Monday, November 14, 2011

Reaction: Balancing Systematic and Flexible Exploration of Social Networks

This paper mainly addresses the complexity of a network and tries to visualize the data present in a network. Network analysis is very complex and involves various parameters to be considered and hence the network visualization becomes messy. Network analysis involves understanding the data represented by the nodes and the relationships between the nodes amongst themselves. The visualization of networks becomes difficult because, as the network grows large the labels of nodes become illegible and the links overlap.

Hence to solve this issue, the authors propose a tool for social network analysis which is called a SocialAction. This approach applies attribute ranking and coordinated views to identify the extreme-values nodes. This approach balances systematic and flexible exploration for the networks. The authors thus present a novel tool for network analysis and visualisation of the data in a network.
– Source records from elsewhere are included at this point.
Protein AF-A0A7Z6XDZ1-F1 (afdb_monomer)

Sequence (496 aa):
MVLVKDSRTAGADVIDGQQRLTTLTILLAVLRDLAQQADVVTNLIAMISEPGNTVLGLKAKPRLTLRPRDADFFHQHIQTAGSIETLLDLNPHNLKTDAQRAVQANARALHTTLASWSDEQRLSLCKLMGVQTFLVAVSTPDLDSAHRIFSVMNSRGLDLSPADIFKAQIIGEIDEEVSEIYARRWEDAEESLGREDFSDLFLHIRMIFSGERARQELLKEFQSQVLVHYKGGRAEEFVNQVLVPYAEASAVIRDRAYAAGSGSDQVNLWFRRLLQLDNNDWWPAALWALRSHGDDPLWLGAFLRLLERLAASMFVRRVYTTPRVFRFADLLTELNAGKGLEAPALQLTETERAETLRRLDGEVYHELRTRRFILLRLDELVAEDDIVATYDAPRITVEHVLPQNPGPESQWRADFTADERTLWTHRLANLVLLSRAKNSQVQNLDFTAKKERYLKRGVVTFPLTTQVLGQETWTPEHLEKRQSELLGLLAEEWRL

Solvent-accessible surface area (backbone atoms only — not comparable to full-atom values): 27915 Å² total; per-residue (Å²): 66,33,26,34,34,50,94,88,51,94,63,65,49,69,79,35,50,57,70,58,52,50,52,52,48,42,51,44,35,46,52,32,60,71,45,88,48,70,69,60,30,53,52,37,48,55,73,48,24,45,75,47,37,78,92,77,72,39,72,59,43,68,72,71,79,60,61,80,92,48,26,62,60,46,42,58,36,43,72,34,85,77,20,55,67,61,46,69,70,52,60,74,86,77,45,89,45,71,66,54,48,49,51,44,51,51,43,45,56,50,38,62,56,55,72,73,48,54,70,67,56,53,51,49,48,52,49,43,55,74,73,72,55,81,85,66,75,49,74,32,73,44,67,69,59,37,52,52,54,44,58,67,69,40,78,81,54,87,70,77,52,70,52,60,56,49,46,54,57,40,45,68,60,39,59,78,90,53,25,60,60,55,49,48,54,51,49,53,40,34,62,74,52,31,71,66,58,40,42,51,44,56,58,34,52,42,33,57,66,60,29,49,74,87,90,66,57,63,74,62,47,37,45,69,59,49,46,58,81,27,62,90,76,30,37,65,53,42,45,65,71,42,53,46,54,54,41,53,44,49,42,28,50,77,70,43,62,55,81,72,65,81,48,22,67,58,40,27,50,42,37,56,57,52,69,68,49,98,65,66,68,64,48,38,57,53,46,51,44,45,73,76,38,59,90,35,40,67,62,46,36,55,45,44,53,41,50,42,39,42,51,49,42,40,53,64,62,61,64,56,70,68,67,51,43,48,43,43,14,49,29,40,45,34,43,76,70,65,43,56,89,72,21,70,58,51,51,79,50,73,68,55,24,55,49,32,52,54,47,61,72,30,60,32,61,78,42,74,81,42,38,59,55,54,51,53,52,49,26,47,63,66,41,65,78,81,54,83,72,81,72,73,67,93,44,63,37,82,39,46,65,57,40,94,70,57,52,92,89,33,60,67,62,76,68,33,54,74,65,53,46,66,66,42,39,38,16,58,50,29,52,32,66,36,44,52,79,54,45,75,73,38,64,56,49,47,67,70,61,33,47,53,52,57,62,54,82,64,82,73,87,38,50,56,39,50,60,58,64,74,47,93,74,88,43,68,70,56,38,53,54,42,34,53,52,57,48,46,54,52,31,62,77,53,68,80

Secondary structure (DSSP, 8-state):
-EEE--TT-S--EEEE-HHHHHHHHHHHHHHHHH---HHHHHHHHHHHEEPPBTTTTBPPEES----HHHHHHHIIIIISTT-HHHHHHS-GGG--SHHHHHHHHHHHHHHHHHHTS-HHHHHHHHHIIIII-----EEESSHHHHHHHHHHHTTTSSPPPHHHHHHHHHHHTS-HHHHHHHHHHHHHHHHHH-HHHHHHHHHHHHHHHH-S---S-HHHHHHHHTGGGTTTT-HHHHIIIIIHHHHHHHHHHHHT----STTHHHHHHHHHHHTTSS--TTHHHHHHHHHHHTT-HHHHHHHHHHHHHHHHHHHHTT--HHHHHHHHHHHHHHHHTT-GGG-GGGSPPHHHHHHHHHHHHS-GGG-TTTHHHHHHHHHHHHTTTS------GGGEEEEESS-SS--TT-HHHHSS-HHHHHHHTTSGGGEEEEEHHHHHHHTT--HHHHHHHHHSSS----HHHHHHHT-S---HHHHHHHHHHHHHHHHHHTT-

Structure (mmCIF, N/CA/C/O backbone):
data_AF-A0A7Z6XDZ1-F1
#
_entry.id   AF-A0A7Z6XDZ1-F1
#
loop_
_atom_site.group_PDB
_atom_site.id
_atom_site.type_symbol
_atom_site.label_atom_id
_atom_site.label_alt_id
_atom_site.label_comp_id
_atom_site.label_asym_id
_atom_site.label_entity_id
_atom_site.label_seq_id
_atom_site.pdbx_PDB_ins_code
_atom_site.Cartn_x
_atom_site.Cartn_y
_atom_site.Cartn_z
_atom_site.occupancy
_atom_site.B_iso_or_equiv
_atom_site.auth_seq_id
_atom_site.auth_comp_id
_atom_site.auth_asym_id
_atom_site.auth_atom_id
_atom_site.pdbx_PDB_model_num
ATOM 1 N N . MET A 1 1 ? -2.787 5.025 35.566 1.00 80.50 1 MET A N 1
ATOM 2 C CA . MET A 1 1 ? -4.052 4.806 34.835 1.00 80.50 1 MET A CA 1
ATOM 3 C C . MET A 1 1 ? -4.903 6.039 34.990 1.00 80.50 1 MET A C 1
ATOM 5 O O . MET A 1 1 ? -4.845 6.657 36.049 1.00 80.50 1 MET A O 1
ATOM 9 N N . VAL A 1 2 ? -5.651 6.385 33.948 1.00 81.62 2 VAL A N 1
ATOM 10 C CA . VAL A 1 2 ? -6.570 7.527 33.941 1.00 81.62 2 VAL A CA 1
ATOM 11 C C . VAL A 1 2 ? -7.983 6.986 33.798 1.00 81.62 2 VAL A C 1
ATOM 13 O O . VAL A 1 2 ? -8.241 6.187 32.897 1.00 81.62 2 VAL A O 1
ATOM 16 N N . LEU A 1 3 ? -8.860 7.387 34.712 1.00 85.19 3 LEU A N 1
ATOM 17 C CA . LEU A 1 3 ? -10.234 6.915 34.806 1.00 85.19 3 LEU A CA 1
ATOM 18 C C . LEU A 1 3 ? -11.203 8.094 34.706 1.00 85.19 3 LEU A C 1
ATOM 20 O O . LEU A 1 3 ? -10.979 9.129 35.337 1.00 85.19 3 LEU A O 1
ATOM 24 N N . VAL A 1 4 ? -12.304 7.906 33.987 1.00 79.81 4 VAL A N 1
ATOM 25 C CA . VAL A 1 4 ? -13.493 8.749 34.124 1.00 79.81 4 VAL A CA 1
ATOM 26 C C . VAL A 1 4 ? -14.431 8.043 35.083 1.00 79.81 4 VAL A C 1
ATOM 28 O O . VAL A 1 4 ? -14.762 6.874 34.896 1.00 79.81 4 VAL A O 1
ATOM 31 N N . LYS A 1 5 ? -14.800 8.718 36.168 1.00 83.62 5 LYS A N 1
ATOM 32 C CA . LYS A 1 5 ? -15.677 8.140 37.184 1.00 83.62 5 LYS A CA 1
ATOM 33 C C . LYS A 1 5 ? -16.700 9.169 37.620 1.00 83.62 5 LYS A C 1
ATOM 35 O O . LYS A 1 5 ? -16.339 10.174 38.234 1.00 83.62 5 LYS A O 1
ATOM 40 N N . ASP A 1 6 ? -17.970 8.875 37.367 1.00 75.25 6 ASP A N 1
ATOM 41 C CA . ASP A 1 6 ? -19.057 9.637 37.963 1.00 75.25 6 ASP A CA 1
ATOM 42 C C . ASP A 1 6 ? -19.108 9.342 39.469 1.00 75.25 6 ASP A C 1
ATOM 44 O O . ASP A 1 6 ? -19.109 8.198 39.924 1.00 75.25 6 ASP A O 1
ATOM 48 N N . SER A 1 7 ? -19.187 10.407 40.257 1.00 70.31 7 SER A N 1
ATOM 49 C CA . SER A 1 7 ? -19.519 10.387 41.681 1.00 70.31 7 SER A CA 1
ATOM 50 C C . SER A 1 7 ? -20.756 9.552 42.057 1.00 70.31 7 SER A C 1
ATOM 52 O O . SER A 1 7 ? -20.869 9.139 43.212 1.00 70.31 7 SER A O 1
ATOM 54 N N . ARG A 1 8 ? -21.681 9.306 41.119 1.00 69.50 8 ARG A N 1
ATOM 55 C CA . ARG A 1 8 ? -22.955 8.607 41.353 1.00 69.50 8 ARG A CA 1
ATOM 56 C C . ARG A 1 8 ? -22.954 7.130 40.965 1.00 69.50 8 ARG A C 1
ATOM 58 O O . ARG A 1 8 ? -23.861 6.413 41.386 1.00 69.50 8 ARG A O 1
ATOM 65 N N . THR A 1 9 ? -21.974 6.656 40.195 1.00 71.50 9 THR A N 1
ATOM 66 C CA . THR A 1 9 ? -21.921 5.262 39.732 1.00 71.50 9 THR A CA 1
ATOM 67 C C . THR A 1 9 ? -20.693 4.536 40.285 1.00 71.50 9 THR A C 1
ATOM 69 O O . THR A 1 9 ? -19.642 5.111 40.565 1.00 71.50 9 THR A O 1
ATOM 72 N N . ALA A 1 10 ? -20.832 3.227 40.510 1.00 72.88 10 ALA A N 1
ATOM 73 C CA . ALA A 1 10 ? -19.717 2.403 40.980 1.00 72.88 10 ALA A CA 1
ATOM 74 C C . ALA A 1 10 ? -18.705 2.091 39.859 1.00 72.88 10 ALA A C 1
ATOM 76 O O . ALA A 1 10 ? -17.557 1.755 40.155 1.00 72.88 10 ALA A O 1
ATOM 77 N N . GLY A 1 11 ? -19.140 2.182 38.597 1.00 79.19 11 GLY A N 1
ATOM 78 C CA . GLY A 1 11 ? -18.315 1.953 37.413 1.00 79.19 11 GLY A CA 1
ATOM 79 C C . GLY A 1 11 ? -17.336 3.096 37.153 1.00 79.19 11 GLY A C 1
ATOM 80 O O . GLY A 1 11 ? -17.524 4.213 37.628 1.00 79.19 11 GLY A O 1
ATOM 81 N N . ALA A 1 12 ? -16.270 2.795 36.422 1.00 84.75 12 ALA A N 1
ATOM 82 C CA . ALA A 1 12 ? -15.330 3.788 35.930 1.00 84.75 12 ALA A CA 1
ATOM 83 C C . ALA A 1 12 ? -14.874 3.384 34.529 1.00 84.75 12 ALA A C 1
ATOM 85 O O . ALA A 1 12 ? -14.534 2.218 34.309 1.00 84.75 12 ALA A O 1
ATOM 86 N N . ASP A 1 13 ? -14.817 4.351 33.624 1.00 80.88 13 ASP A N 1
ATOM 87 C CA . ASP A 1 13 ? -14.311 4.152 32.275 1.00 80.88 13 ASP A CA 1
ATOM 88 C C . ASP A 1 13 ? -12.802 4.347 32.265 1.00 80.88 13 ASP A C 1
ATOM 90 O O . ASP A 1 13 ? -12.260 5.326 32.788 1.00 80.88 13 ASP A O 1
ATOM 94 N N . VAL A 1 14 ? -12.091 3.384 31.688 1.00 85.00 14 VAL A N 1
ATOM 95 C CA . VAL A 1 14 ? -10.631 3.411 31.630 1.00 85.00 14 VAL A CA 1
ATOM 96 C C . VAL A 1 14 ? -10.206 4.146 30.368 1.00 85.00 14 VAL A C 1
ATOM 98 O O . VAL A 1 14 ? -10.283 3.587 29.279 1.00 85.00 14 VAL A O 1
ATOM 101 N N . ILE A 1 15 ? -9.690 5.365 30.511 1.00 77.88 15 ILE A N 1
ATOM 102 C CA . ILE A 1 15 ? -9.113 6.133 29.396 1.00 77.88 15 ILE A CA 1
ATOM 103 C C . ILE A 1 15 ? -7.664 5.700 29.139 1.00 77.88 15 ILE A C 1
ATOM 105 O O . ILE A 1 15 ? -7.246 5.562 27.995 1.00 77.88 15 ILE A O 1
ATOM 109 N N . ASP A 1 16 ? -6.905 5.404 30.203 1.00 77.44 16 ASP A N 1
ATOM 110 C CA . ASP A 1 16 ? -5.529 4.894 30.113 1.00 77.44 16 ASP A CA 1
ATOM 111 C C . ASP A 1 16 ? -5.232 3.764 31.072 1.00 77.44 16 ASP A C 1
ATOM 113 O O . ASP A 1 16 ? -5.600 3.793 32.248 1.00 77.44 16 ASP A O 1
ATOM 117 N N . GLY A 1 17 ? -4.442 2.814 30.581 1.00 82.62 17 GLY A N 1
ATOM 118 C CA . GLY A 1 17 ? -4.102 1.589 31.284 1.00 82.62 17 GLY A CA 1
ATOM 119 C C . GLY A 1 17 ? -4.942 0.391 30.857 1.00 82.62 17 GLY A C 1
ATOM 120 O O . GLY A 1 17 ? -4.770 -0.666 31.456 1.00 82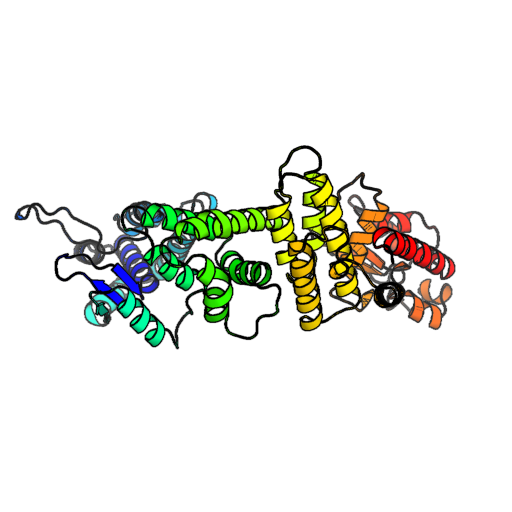.62 17 GLY A O 1
ATOM 121 N N . GLN A 1 18 ? -5.778 0.513 29.815 1.00 83.69 18 GLN A N 1
ATOM 122 C CA . GLN A 1 18 ? -6.553 -0.606 29.259 1.00 83.69 18 GLN A CA 1
ATOM 123 C C . GLN A 1 18 ? -5.650 -1.802 28.929 1.00 83.69 18 GLN A C 1
ATOM 125 O O . GLN A 1 18 ? -5.911 -2.915 29.378 1.00 83.69 18 GLN A O 1
ATOM 130 N N . GLN A 1 19 ? -4.531 -1.567 28.233 1.00 84.25 19 GLN A N 1
ATOM 131 C CA . GLN A 1 19 ? -3.562 -2.618 27.900 1.00 84.25 19 GLN A CA 1
ATOM 132 C C . GLN A 1 19 ? -2.961 -3.263 29.158 1.00 84.25 19 GLN A C 1
ATOM 134 O O . GLN A 1 19 ? -2.908 -4.484 29.259 1.00 84.25 19 GLN A O 1
ATOM 139 N N . ARG A 1 20 ? -2.568 -2.460 30.159 1.00 88.31 20 ARG A N 1
ATOM 140 C CA . ARG A 1 20 ? -1.985 -2.962 31.418 1.00 88.31 20 ARG A CA 1
ATOM 141 C C . ARG A 1 20 ? -2.989 -3.819 32.196 1.00 88.31 20 ARG A C 1
ATOM 143 O O . ARG A 1 20 ? -2.633 -4.903 32.645 1.00 88.31 20 ARG A O 1
ATOM 150 N N . LEU A 1 21 ? -4.237 -3.362 32.323 1.00 91.94 21 LEU A N 1
ATOM 151 C CA . LEU A 1 21 ? -5.307 -4.106 32.996 1.00 91.94 21 LEU A CA 1
ATOM 152 C C . LEU A 1 21 ? -5.650 -5.399 32.264 1.00 91.94 21 LEU A C 1
ATOM 154 O O . LEU A 1 21 ? -5.790 -6.441 32.901 1.00 91.94 21 LEU A O 1
ATOM 158 N N . THR A 1 22 ? -5.748 -5.340 30.937 1.00 93.81 22 THR A N 1
ATOM 159 C CA . THR A 1 22 ? -6.052 -6.509 30.107 1.00 93.81 22 THR A CA 1
ATOM 160 C C . THR A 1 22 ? -4.959 -7.560 30.263 1.00 93.81 22 THR A C 1
ATOM 162 O O . THR A 1 22 ? -5.257 -8.702 30.602 1.00 93.81 22 THR A O 1
ATOM 165 N N . THR A 1 23 ? -3.687 -7.171 30.138 1.00 94.12 23 THR A N 1
ATOM 166 C CA . THR A 1 23 ? -2.549 -8.084 30.308 1.00 94.12 23 THR A CA 1
ATOM 167 C C . THR A 1 23 ? -2.473 -8.665 31.719 1.00 94.12 23 THR A C 1
ATOM 169 O O . THR A 1 23 ? -2.268 -9.868 31.865 1.00 94.12 23 THR A O 1
ATOM 172 N N . LEU A 1 24 ? -2.688 -7.854 32.763 1.00 94.00 24 LEU A N 1
ATOM 173 C CA . LEU A 1 24 ? -2.734 -8.346 34.146 1.00 94.00 24 LEU A CA 1
ATOM 174 C C . LEU A 1 24 ? -3.881 -9.339 34.361 1.00 94.00 24 LEU A C 1
ATOM 176 O O . LEU A 1 24 ? -3.698 -10.346 35.038 1.00 94.00 24 LEU A O 1
ATOM 180 N N . THR A 1 25 ? -5.042 -9.091 33.757 1.00 95.56 25 THR A N 1
ATOM 181 C CA . THR A 1 25 ? -6.198 -9.990 33.855 1.00 95.56 25 THR A CA 1
ATOM 182 C C . THR A 1 25 ? -5.930 -11.319 33.148 1.00 95.56 25 THR A C 1
ATOM 184 O O . THR A 1 25 ? -6.232 -12.371 33.707 1.00 95.56 25 THR A O 1
ATOM 187 N N . ILE A 1 26 ? -5.302 -11.295 31.966 1.00 97.12 26 ILE A N 1
ATOM 188 C CA . ILE A 1 26 ? -4.873 -12.513 31.257 1.00 97.12 26 ILE A CA 1
ATOM 189 C C . ILE A 1 26 ? -3.854 -13.287 32.103 1.00 97.12 26 ILE A C 1
ATOM 191 O O . ILE A 1 26 ? -3.984 -14.497 32.261 1.00 97.12 26 ILE A O 1
ATOM 195 N N . LEU A 1 27 ? -2.873 -12.600 32.694 1.00 96.62 27 LEU A N 1
ATOM 196 C CA . LEU A 1 27 ? -1.879 -13.214 33.576 1.00 96.62 27 LEU A CA 1
ATOM 197 C C . LEU A 1 27 ? -2.530 -13.909 34.782 1.00 96.62 27 LEU A C 1
ATOM 199 O O . LEU A 1 27 ? -2.217 -15.065 35.061 1.00 96.62 27 LEU A O 1
ATOM 203 N N . LEU A 1 28 ? -3.461 -13.235 35.464 1.00 95.62 28 LEU A N 1
ATOM 204 C CA . LEU A 1 28 ? -4.215 -13.820 36.577 1.00 95.62 28 LEU A CA 1
ATOM 205 C C . LEU A 1 28 ? -5.022 -15.048 36.137 1.00 95.62 28 LEU A C 1
ATOM 207 O O . LEU A 1 28 ? -5.055 -16.039 36.861 1.00 95.62 28 LEU A O 1
ATOM 211 N N . ALA A 1 29 ? -5.648 -15.005 34.958 1.00 96.75 29 ALA A N 1
ATOM 212 C CA . ALA A 1 29 ? -6.426 -16.120 34.424 1.00 96.75 29 ALA A CA 1
ATOM 213 C C . ALA A 1 29 ? -5.556 -17.343 34.092 1.00 96.75 29 ALA A C 1
ATOM 215 O O . ALA A 1 29 ? -5.927 -18.467 34.421 1.00 96.75 29 ALA A O 1
ATOM 216 N N . VAL A 1 30 ? -4.374 -17.128 33.507 1.00 97.19 30 VAL A N 1
ATOM 217 C CA . VAL A 1 30 ? -3.401 -18.201 33.247 1.00 97.19 30 VAL A CA 1
ATOM 218 C C . VAL A 1 30 ? -2.900 -18.811 34.559 1.00 97.19 30 VAL A C 1
ATOM 220 O O . VAL A 1 30 ? -2.861 -20.030 34.692 1.00 97.19 30 VAL A O 1
ATOM 223 N N . LEU A 1 31 ? -2.558 -17.984 35.554 1.00 96.19 31 LEU A N 1
ATOM 224 C CA . LEU A 1 31 ? -2.141 -18.469 36.875 1.00 96.19 31 LEU A CA 1
ATOM 225 C C . LEU A 1 31 ? -3.259 -19.240 37.585 1.00 96.19 31 LEU A C 1
ATOM 227 O O . LEU A 1 31 ? -2.975 -20.233 38.247 1.00 96.19 31 LEU A O 1
ATOM 231 N N . ARG A 1 32 ? -4.515 -18.805 37.430 1.00 95.69 32 ARG A N 1
ATOM 232 C CA . ARG A 1 32 ? -5.699 -19.476 37.983 1.00 95.69 32 ARG A CA 1
ATOM 233 C C . ARG A 1 32 ? -5.849 -20.879 37.407 1.00 95.69 32 ARG A C 1
ATOM 235 O O . ARG A 1 32 ? -6.050 -21.806 38.178 1.00 95.69 32 ARG A O 1
ATOM 242 N N . ASP A 1 33 ? -5.740 -21.027 36.089 1.00 95.25 33 ASP A N 1
ATOM 243 C CA . ASP A 1 33 ? -5.942 -22.321 35.424 1.00 95.25 33 ASP A CA 1
ATOM 244 C C . ASP A 1 33 ? -4.755 -23.280 35.634 1.00 95.25 33 ASP A C 1
ATOM 246 O O . ASP A 1 33 ? -4.940 -24.492 35.626 1.00 95.25 33 ASP A O 1
ATOM 250 N N . LEU A 1 34 ? -3.550 -22.757 35.896 1.00 94.69 34 LEU A N 1
ATOM 251 C CA . LEU A 1 34 ? -2.376 -23.566 36.256 1.00 94.69 34 LEU A CA 1
ATOM 252 C C . LEU A 1 34 ? -2.306 -23.932 37.753 1.00 94.69 34 LEU A C 1
ATOM 254 O O . LEU A 1 34 ? -1.508 -24.792 38.131 1.00 94.69 34 LEU A O 1
ATOM 258 N N . ALA A 1 35 ? -3.083 -23.276 38.620 1.00 93.38 35 ALA A N 1
ATOM 259 C CA . ALA A 1 35 ? -3.008 -23.475 40.064 1.00 93.38 35 ALA A CA 1
ATOM 260 C C . ALA A 1 35 ? -3.683 -24.784 40.509 1.00 93.38 35 ALA A C 1
ATOM 262 O O . ALA A 1 35 ? -4.836 -25.051 40.192 1.00 93.38 35 ALA A O 1
ATOM 263 N N . GLN A 1 36 ? -2.976 -25.566 41.329 1.00 87.75 36 GLN A N 1
ATOM 264 C CA . GLN A 1 36 ? -3.481 -26.827 41.896 1.00 87.75 36 GLN A CA 1
ATOM 265 C C . GLN A 1 36 ? -4.171 -26.645 43.261 1.00 87.75 36 GLN A C 1
ATOM 267 O O . GLN A 1 36 ? -4.958 -27.485 43.693 1.00 87.75 36 GLN A O 1
ATOM 272 N N . GLN A 1 37 ? -3.867 -25.554 43.973 1.00 91.31 37 GLN A N 1
ATOM 273 C CA . GLN A 1 37 ? -4.374 -25.292 45.323 1.00 91.31 37 GLN A CA 1
ATOM 274 C C . GLN A 1 37 ? -5.712 -24.538 45.272 1.00 91.31 37 GLN A C 1
ATOM 276 O O . GLN A 1 37 ? -5.807 -23.457 44.687 1.00 91.31 37 GLN A O 1
ATOM 281 N N . ALA A 1 38 ? -6.751 -25.093 45.904 1.00 90.19 38 ALA A N 1
ATOM 282 C CA . ALA A 1 38 ? -8.118 -24.568 45.824 1.00 90.19 38 ALA A CA 1
ATOM 283 C C . ALA A 1 38 ? -8.276 -23.149 46.405 1.00 90.19 38 ALA A C 1
ATOM 285 O O . ALA A 1 38 ? -9.062 -22.346 45.894 1.00 90.19 38 ALA A O 1
ATOM 286 N N . ASP A 1 39 ? -7.522 -22.814 47.452 1.00 91.88 39 ASP A N 1
ATOM 287 C CA . ASP A 1 39 ? -7.498 -21.475 48.043 1.00 91.88 39 ASP A CA 1
ATOM 288 C C . ASP A 1 39 ? -6.861 -20.454 47.088 1.00 91.88 39 ASP A C 1
ATOM 290 O O . ASP A 1 39 ? -7.397 -19.359 46.911 1.00 91.88 39 ASP A O 1
ATOM 294 N N . VAL A 1 40 ? -5.772 -20.821 46.405 1.00 90.44 40 VAL A N 1
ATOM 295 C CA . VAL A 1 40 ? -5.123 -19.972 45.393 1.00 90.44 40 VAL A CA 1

Some of the features provided by the tool include attribute rankings and coordinated views. The visualization of data is proposed in an ordered list view with appropriate color coding and dynamic querying for the users. Here the visualization is depicted by viewing the list and the network side by side. However as the network grows large, the list becomes quite long and network layouts become illegible. Hence to avoid this, the SocialAction tool provides a methodology to aggregate the nodes based on link structure. Thus the network can be compressed and examined well. Also analysts could examine a part of the section from the aggregated structure. To view the data efficiently, SocialAction also allows filtering of data in the network and the list using the rankings. This filtering increases the managing of the network in terms of legibility. Analysis across two rankings can also be carried out in a node structure using a Scatterplot. The scatterplot allows managing network across the two dimensions by plotting the points across the two axes selected. However at times, scatterplot becomes crowded and inefficient for interpretation. Hence SocialAction also supports aggregation of ranking for the subgroups. This allows isolation of a group of nodes based on their structural properties. SocialAction also provides a matrix summary for multiples link types or multiplex networks.

Thus the method proposed by the authors in this paper and their work seems to provide an efficient solution for network visualization. The SocialAction tool provides stability to the network and better visibility to the user for analysis.